Task objective → Go through the entries below and print, exactly, the lines starting at the one with "ATOM 157 C C" and ending at the one with "ATOM 183 N N", keeping both ends and no others.
::::::
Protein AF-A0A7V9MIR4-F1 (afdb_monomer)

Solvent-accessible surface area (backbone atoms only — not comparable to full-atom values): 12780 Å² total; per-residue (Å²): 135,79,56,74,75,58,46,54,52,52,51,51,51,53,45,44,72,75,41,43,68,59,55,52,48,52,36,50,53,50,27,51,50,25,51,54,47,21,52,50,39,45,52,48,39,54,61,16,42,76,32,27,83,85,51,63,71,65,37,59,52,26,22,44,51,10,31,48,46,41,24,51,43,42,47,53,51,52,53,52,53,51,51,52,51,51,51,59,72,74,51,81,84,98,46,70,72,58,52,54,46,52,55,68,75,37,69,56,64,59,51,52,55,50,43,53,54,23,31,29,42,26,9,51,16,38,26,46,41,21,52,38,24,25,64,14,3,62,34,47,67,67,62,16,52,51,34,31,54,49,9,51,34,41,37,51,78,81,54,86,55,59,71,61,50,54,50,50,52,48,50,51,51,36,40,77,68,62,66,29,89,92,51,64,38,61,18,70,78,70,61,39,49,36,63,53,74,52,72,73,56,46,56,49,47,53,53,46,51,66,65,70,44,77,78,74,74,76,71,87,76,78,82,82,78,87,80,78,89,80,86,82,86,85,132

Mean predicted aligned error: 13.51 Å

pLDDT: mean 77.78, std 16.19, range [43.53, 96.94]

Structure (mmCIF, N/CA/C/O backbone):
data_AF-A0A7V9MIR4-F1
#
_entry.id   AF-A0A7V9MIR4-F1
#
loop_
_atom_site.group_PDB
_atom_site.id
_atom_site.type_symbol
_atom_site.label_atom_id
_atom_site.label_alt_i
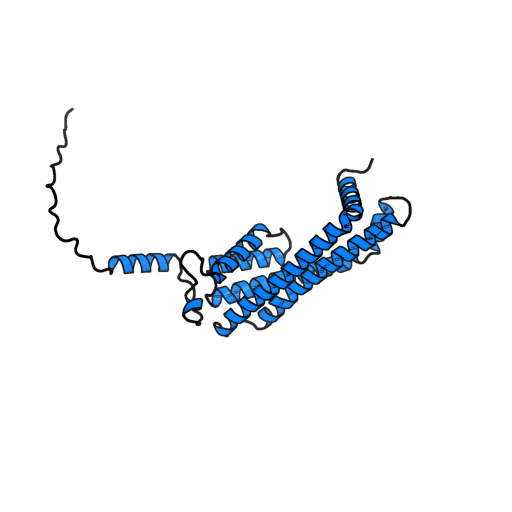d
_atom_site.label_comp_id
_atom_site.label_asym_id
_atom_site.label_entity_id
_atom_site.label_seq_id
_atom_site.pdbx_PDB_ins_code
_atom_site.Cartn_x
_atom_site.Cartn_y
_atom_site.Cartn_z
_atom_site.occupancy
_atom_site.B_iso_or_equiv
_atom_site.auth_seq_id
_atom_site.auth_comp_id
_atom_site.auth_asym_id
_atom_site.auth_atom_id
_atom_site.pdbx_PDB_model_num
ATOM 1 N N . LEU A 1 1 ? 37.145 9.110 -24.716 1.00 47.12 1 LEU A N 1
ATOM 2 C CA . LEU A 1 1 ? 37.000 8.864 -23.265 1.00 47.12 1 LEU A CA 1
ATOM 3 C C . LEU A 1 1 ? 35.525 9.025 -22.932 1.00 47.12 1 LEU A C 1
ATOM 5 O O . LEU A 1 1 ? 34.986 10.069 -23.251 1.00 47.12 1 LEU A O 1
ATOM 9 N N . LEU A 1 2 ? 34.857 7.979 -22.443 1.00 46.66 2 LEU A N 1
ATOM 10 C CA . LEU A 1 2 ? 33.425 8.023 -22.112 1.00 46.66 2 LEU A CA 1
ATOM 11 C C . LEU A 1 2 ? 33.253 8.584 -20.693 1.00 46.66 2 LEU A C 1
ATOM 13 O O . LEU A 1 2 ? 33.929 8.105 -19.781 1.00 46.66 2 LEU A O 1
ATOM 17 N N . ASP A 1 3 ? 32.377 9.574 -20.521 1.00 58.72 3 ASP A N 1
ATOM 18 C CA . ASP A 1 3 ? 32.131 10.249 -19.242 1.00 58.72 3 ASP A CA 1
ATOM 19 C C . ASP A 1 3 ? 31.624 9.289 -18.147 1.00 58.72 3 ASP A C 1
ATOM 21 O O . ASP A 1 3 ? 30.947 8.292 -18.417 1.00 58.72 3 ASP A O 1
ATOM 25 N N . GLY A 1 4 ? 31.922 9.608 -16.882 1.00 64.06 4 GLY A N 1
ATOM 26 C CA . GLY A 1 4 ? 31.610 8.796 -15.693 1.00 64.06 4 GLY A CA 1
ATOM 27 C C . GLY A 1 4 ? 30.196 8.180 -15.610 1.00 64.06 4 GLY A C 1
ATOM 28 O O . GLY A 1 4 ? 30.096 6.990 -15.302 1.00 64.06 4 GLY A O 1
ATOM 29 N N . PRO A 1 5 ? 29.095 8.899 -15.919 1.00 57.25 5 PRO A N 1
ATOM 30 C CA . PRO A 1 5 ? 27.751 8.309 -15.890 1.00 57.25 5 PRO A CA 1
ATOM 31 C C . PRO A 1 5 ? 27.486 7.308 -17.028 1.00 57.25 5 PRO A C 1
ATOM 33 O O . PRO A 1 5 ? 26.677 6.395 -16.857 1.00 57.25 5 PRO A O 1
ATOM 36 N N . LEU A 1 6 ? 28.168 7.435 -18.171 1.00 54.47 6 LEU A N 1
ATOM 37 C CA . LEU A 1 6 ? 28.059 6.503 -19.300 1.00 54.47 6 LEU A CA 1
ATOM 38 C C . LEU A 1 6 ? 28.822 5.205 -19.025 1.00 54.47 6 LEU A C 1
ATOM 40 O O . LEU A 1 6 ? 28.337 4.132 -19.377 1.00 54.47 6 LEU A O 1
ATOM 44 N N . ARG A 1 7 ? 29.967 5.287 -18.334 1.00 59.47 7 ARG A N 1
ATOM 45 C CA . ARG A 1 7 ? 30.725 4.111 -17.878 1.00 59.47 7 ARG A CA 1
ATOM 46 C C . ARG A 1 7 ? 29.890 3.238 -16.944 1.00 59.47 7 ARG A C 1
ATOM 48 O O . ARG A 1 7 ? 29.704 2.066 -17.237 1.00 59.47 7 ARG A O 1
ATOM 55 N N . ASN A 1 8 ? 29.252 3.843 -15.938 1.00 63.16 8 ASN A N 1
ATOM 56 C CA . ASN A 1 8 ? 28.364 3.127 -15.015 1.00 63.16 8 ASN A CA 1
ATOM 57 C C . ASN A 1 8 ? 27.202 2.419 -15.726 1.00 63.16 8 ASN A C 1
ATOM 59 O O . ASN A 1 8 ? 26.825 1.320 -15.336 1.00 63.16 8 ASN A O 1
ATOM 63 N N . ARG A 1 9 ? 26.624 3.025 -16.771 1.00 57.62 9 ARG A N 1
ATOM 64 C CA . ARG A 1 9 ? 25.530 2.405 -17.538 1.00 57.62 9 ARG A CA 1
ATOM 65 C C . ARG A 1 9 ? 26.015 1.235 -18.393 1.00 57.62 9 ARG A C 1
ATOM 67 O O . ARG A 1 9 ? 25.333 0.221 -18.460 1.00 57.62 9 ARG A O 1
ATOM 74 N N . VAL A 1 10 ? 27.188 1.355 -19.011 1.00 58.00 10 VAL A N 1
ATOM 75 C CA . VAL A 1 10 ? 27.807 0.268 -19.785 1.00 58.00 10 VAL A CA 1
ATOM 76 C C . VAL A 1 10 ? 28.245 -0.878 -18.870 1.00 58.00 10 VAL A C 1
ATOM 78 O O . VAL A 1 10 ? 27.995 -2.034 -19.197 1.00 58.00 10 VAL A O 1
ATOM 81 N N . ASP A 1 11 ? 28.809 -0.575 -17.701 1.00 60.97 11 ASP A N 1
ATOM 82 C CA . ASP A 1 11 ? 29.189 -1.568 -16.692 1.00 60.97 11 ASP A CA 1
ATOM 83 C C . ASP A 1 11 ? 27.955 -2.287 -16.122 1.00 60.97 11 ASP A C 1
ATOM 85 O O . ASP A 1 11 ? 27.978 -3.504 -15.949 1.00 60.97 11 ASP A O 1
ATOM 89 N N . LEU A 1 12 ? 26.840 -1.573 -15.925 1.00 60.31 12 LEU A N 1
ATOM 90 C CA . LEU A 1 12 ? 25.562 -2.155 -15.498 1.00 60.31 12 LEU A CA 1
ATOM 91 C C . LEU A 1 12 ? 24.964 -3.082 -16.568 1.00 60.31 12 LEU A C 1
ATOM 93 O O . LEU A 1 12 ? 24.419 -4.128 -16.229 1.00 60.31 12 LEU A O 1
ATOM 97 N N . LEU A 1 13 ? 25.113 -2.749 -17.854 1.00 56.25 13 LEU A N 1
ATOM 98 C CA . LEU A 1 13 ? 24.687 -3.607 -18.967 1.00 56.25 13 LEU A CA 1
ATOM 99 C C . LEU A 1 13 ? 25.599 -4.833 -19.145 1.00 56.25 13 LEU A C 1
ATOM 101 O O . LEU A 1 13 ? 25.109 -5.926 -19.424 1.00 56.25 13 LEU A O 1
ATOM 105 N N . LEU A 1 14 ? 26.912 -4.688 -18.934 1.00 60.09 14 LEU A N 1
ATOM 106 C CA . LEU A 1 14 ? 27.862 -5.806 -18.946 1.00 60.09 14 LEU A CA 1
ATOM 107 C C . LEU A 1 14 ? 27.648 -6.748 -17.752 1.00 60.09 14 LEU A C 1
ATOM 109 O O . LEU A 1 14 ? 27.720 -7.963 -17.922 1.00 60.09 14 LEU A O 1
ATOM 113 N N . ALA A 1 15 ? 27.329 -6.208 -16.572 1.00 59.62 15 ALA A N 1
ATOM 114 C CA . ALA A 1 15 ? 26.924 -6.988 -15.406 1.00 59.62 15 ALA A CA 1
ATOM 115 C C . ALA A 1 15 ? 25.575 -7.689 -15.636 1.00 59.62 15 ALA A C 1
ATOM 117 O O . ALA A 1 15 ? 25.454 -8.873 -15.350 1.00 59.62 15 ALA A O 1
ATOM 118 N N . ALA A 1 16 ? 24.587 -7.018 -16.241 1.00 56.03 16 ALA A N 1
ATOM 119 C CA . ALA A 1 16 ? 23.301 -7.631 -16.584 1.00 56.03 16 ALA A CA 1
ATOM 120 C C . ALA A 1 16 ? 23.429 -8.774 -17.609 1.00 56.03 16 ALA A C 1
ATOM 122 O O . ALA A 1 16 ? 22.687 -9.749 -17.532 1.00 56.03 16 ALA A O 1
ATOM 123 N N . GLY A 1 17 ? 24.386 -8.692 -18.541 1.00 55.16 17 GLY A N 1
ATOM 124 C CA . GLY A 1 17 ? 24.694 -9.779 -19.476 1.00 55.16 17 GLY A CA 1
ATOM 125 C C . GLY A 1 17 ? 25.440 -10.960 -18.842 1.00 55.16 17 GLY A C 1
ATOM 126 O O . GLY A 1 17 ? 25.286 -12.091 -19.297 1.00 55.16 17 GLY A O 1
ATOM 127 N N . ARG A 1 18 ? 26.231 -10.719 -17.786 1.00 59.69 18 ARG A N 1
ATOM 128 C CA . ARG A 1 18 ? 27.014 -11.750 -17.080 1.00 59.69 18 ARG A CA 1
ATOM 129 C C . ARG A 1 18 ? 26.216 -12.437 -15.964 1.00 59.69 18 ARG A C 1
ATOM 131 O O . ARG A 1 18 ? 26.328 -13.647 -15.805 1.00 59.69 18 ARG A O 1
ATOM 138 N N . ASP A 1 19 ? 25.354 -11.678 -15.288 1.00 62.41 19 ASP A N 1
ATOM 139 C CA . ASP A 1 19 ? 24.536 -12.084 -14.139 1.00 62.41 19 ASP A CA 1
ATOM 140 C C . ASP A 1 19 ? 23.027 -12.000 -14.447 1.00 62.41 19 ASP A C 1
ATOM 142 O O . ASP A 1 19 ? 22.211 -11.699 -13.573 1.00 62.41 19 ASP A O 1
ATOM 146 N N . GLY A 1 20 ? 22.619 -12.260 -15.695 1.00 60.59 20 GLY A N 1
ATOM 147 C CA . GLY A 1 20 ? 21.218 -12.140 -16.132 1.00 60.59 20 GLY A CA 1
ATOM 148 C C . GLY A 1 20 ? 20.228 -12.926 -15.262 1.00 60.59 20 GLY A C 1
ATOM 149 O O . GLY A 1 20 ? 19.116 -12.465 -15.007 1.00 60.59 20 GLY A O 1
ATOM 150 N N . ALA A 1 21 ? 20.662 -14.059 -14.700 1.00 63.81 21 ALA A N 1
ATOM 151 C CA . ALA A 1 21 ? 19.882 -14.831 -13.735 1.00 63.81 21 ALA A CA 1
ATOM 152 C C . ALA A 1 21 ? 19.604 -14.061 -12.428 1.00 63.81 21 ALA A C 1
ATOM 154 O O . ALA A 1 21 ? 18.502 -14.158 -11.892 1.00 63.81 21 ALA A O 1
ATOM 155 N N . ALA A 1 22 ? 20.557 -13.267 -11.931 1.00 67.56 22 ALA A N 1
ATOM 156 C CA . ALA A 1 22 ? 20.390 -12.463 -10.720 1.00 67.56 22 ALA A CA 1
ATOM 157 C C . ALA A 1 22 ? 19.427 -11.284 -10.944 1.00 67.56 22 ALA A C 1
ATOM 159 O O . ALA A 1 22 ? 18.609 -10.981 -10.075 1.00 67.56 22 ALA A O 1
ATOM 160 N N . PHE A 1 23 ? 19.463 -10.661 -12.127 1.00 67.69 23 PHE A N 1
ATOM 161 C CA . PHE A 1 23 ? 18.519 -9.600 -12.500 1.00 67.69 23 PHE A CA 1
ATOM 162 C C . PHE A 1 23 ? 17.084 -10.119 -12.625 1.00 67.69 23 PHE A C 1
ATOM 164 O O . PHE A 1 23 ? 16.158 -9.545 -12.042 1.00 67.69 23 PHE A O 1
ATOM 171 N N . VAL A 1 24 ? 16.904 -11.251 -13.310 1.00 71.44 24 VAL A N 1
ATOM 172 C CA . VAL A 1 24 ? 15.600 -11.917 -13.424 1.00 71.44 24 VAL A CA 1
ATOM 173 C C . VAL A 1 24 ? 15.097 -12.362 -12.049 1.00 71.44 24 VAL A C 1
ATOM 175 O O . VAL A 1 24 ? 13.938 -12.113 -11.717 1.00 71.44 24 VAL A O 1
ATOM 178 N N . ALA A 1 25 ? 15.965 -12.935 -11.207 1.00 74.56 25 ALA A N 1
ATOM 179 C CA . ALA A 1 25 ? 15.615 -13.303 -9.836 1.00 74.56 25 ALA A CA 1
ATOM 180 C C . ALA A 1 25 ? 15.159 -12.086 -9.014 1.00 74.56 25 ALA A C 1
ATOM 182 O O . ALA A 1 25 ? 14.135 -12.158 -8.338 1.00 74.56 25 ALA A O 1
ATOM 183 N N . GLY A 1 26 ? 15.851 -10.947 -9.118 1.00 78.94 26 GLY A N 1
ATOM 184 C CA . GLY A 1 26 ? 15.456 -9.705 -8.449 1.00 78.94 26 GLY A CA 1
ATOM 185 C C . GLY A 1 26 ? 14.073 -9.204 -8.879 1.00 78.94 26 GLY A C 1
ATOM 186 O O . GLY A 1 26 ? 13.256 -8.837 -8.032 1.00 78.94 26 GLY A O 1
ATOM 187 N N . GLY A 1 27 ? 13.775 -9.245 -10.182 1.00 78.75 27 GLY A N 1
ATOM 188 C CA . GLY A 1 27 ? 12.457 -8.888 -10.714 1.00 78.75 27 GLY A CA 1
ATOM 189 C C . GLY A 1 27 ? 11.340 -9.819 -10.236 1.00 78.75 27 GLY A C 1
ATOM 190 O O . GLY A 1 27 ? 10.276 -9.349 -9.833 1.00 78.75 27 GLY A O 1
ATOM 191 N N . LEU A 1 28 ? 11.594 -11.130 -10.216 1.00 81.25 28 LEU A N 1
ATOM 192 C CA . LEU A 1 28 ? 10.642 -12.126 -9.719 1.00 81.25 28 LEU A CA 1
ATOM 193 C C . LEU A 1 28 ? 10.381 -11.970 -8.219 1.00 81.25 28 LEU A C 1
ATOM 195 O O . LEU A 1 28 ? 9.229 -12.015 -7.794 1.00 81.25 28 LEU A O 1
ATOM 199 N N . VAL A 1 29 ? 11.424 -11.731 -7.420 1.00 87.62 29 VAL A N 1
ATOM 200 C CA . VAL A 1 29 ? 11.286 -11.474 -5.979 1.00 87.62 29 VAL A CA 1
ATOM 201 C C . VAL A 1 29 ? 10.456 -10.213 -5.729 1.00 87.62 29 VAL A C 1
ATOM 203 O O . VAL A 1 29 ? 9.569 -10.234 -4.876 1.00 87.62 29 VAL A O 1
ATOM 206 N N . GLN A 1 30 ? 10.671 -9.135 -6.492 1.00 86.50 30 GLN A N 1
ATOM 207 C CA . GLN A 1 30 ? 9.830 -7.936 -6.392 1.00 86.50 30 GLN A CA 1
ATOM 208 C C . GLN A 1 30 ? 8.375 -8.213 -6.782 1.00 86.50 30 GLN A C 1
ATOM 210 O O . GLN A 1 30 ? 7.468 -7.810 -6.053 1.00 86.50 30 GLN A O 1
ATOM 215 N N . ALA A 1 31 ? 8.137 -8.922 -7.889 1.00 85.56 31 ALA A N 1
ATOM 216 C CA . ALA A 1 31 ? 6.788 -9.273 -8.328 1.00 85.56 31 ALA A CA 1
ATOM 217 C C . ALA A 1 31 ? 6.054 -10.125 -7.278 1.00 85.56 31 ALA A C 1
ATOM 219 O O . ALA A 1 31 ? 4.917 -9.820 -6.919 1.00 85.56 31 ALA A O 1
ATOM 220 N N . LEU A 1 32 ? 6.725 -11.132 -6.712 1.00 91.38 32 LEU A N 1
ATOM 221 C CA . LEU A 1 32 ? 6.197 -11.946 -5.615 1.00 91.38 32 LEU A CA 1
ATOM 222 C C . LEU A 1 32 ? 5.911 -11.107 -4.366 1.00 91.38 32 LEU A C 1
ATOM 224 O O . LEU A 1 32 ? 4.863 -11.272 -3.745 1.00 91.38 32 LEU A O 1
ATOM 228 N N . GLY A 1 33 ? 6.796 -10.168 -4.026 1.00 92.12 33 GLY A N 1
ATOM 229 C CA . GLY A 1 33 ? 6.580 -9.224 -2.932 1.00 92.12 33 GLY A CA 1
ATOM 230 C C . GLY A 1 33 ? 5.317 -8.380 -3.124 1.00 92.12 33 GLY A C 1
ATOM 231 O O . GLY A 1 33 ? 4.557 -8.186 -2.177 1.00 92.12 33 GLY A O 1
ATOM 232 N N . MET A 1 34 ? 5.042 -7.935 -4.352 1.00 92.62 34 MET A N 1
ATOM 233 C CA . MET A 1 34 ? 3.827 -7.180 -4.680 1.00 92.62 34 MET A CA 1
::::::
Solved problem →
ATOM 157 C C . ALA A 1 22 ? 19.427 -11.284 -10.944 1.00 67.56 22 ALA A C 1
ATOM 159 O O . ALA A 1 22 ? 18.609 -10.981 -10.075 1.00 67.56 22 ALA A O 1
ATOM 160 N N . PHE A 1 23 ? 19.463 -10.661 -12.127 1.00 67.69 23 PHE A N 1
ATOM 161 C CA . PHE A 1 23 ? 18.519 -9.600 -12.500 1.00 67.69 23 PHE A CA 1
ATOM 162 C C . PHE A 1 23 ? 17.084 -10.119 -12.625 1.00 67.69 23 PHE A C 1
ATOM 164 O O . PHE A 1 23 ? 16.158 -9.545 -12.042 1.00 67.69 23 PHE A O 1
ATOM 171 N N . VAL A 1 24 ? 16.904 -11.251 -13.310 1.00 71.44 24 VAL A N 1
ATOM 172 C CA . VAL A 1 24 ? 15.600 -11.917 -13.424 1.00 71.44 24 VAL A CA 1
ATOM 173 C C . VAL A 1 24 ? 15.097 -12.362 -12.049 1.00 71.44 24 VAL A C 1
ATOM 175 O O . VAL A 1 24 ? 13.938 -12.113 -11.717 1.00 71.44 24 VAL A O 1
ATOM 178 N N . ALA A 1 25 ? 15.965 -12.935 -11.207 1.00 74.56 25 ALA A N 1
ATOM 179 C CA . ALA A 1 25 ? 15.615 -13.303 -9.836 1.00 74.56 25 ALA A CA 1
ATOM 180 C C . ALA A 1 25 ? 15.159 -12.086 -9.014 1.00 74.56 25 ALA A C 1
ATOM 182 O O . ALA A 1 25 ? 14.135 -12.158 -8.338 1.00 74.56 25 ALA A O 1
ATOM 183 N N . GLY A 1 26 ? 15.851 -10.947 -9.118 1.00 78.94 26 GLY A N 1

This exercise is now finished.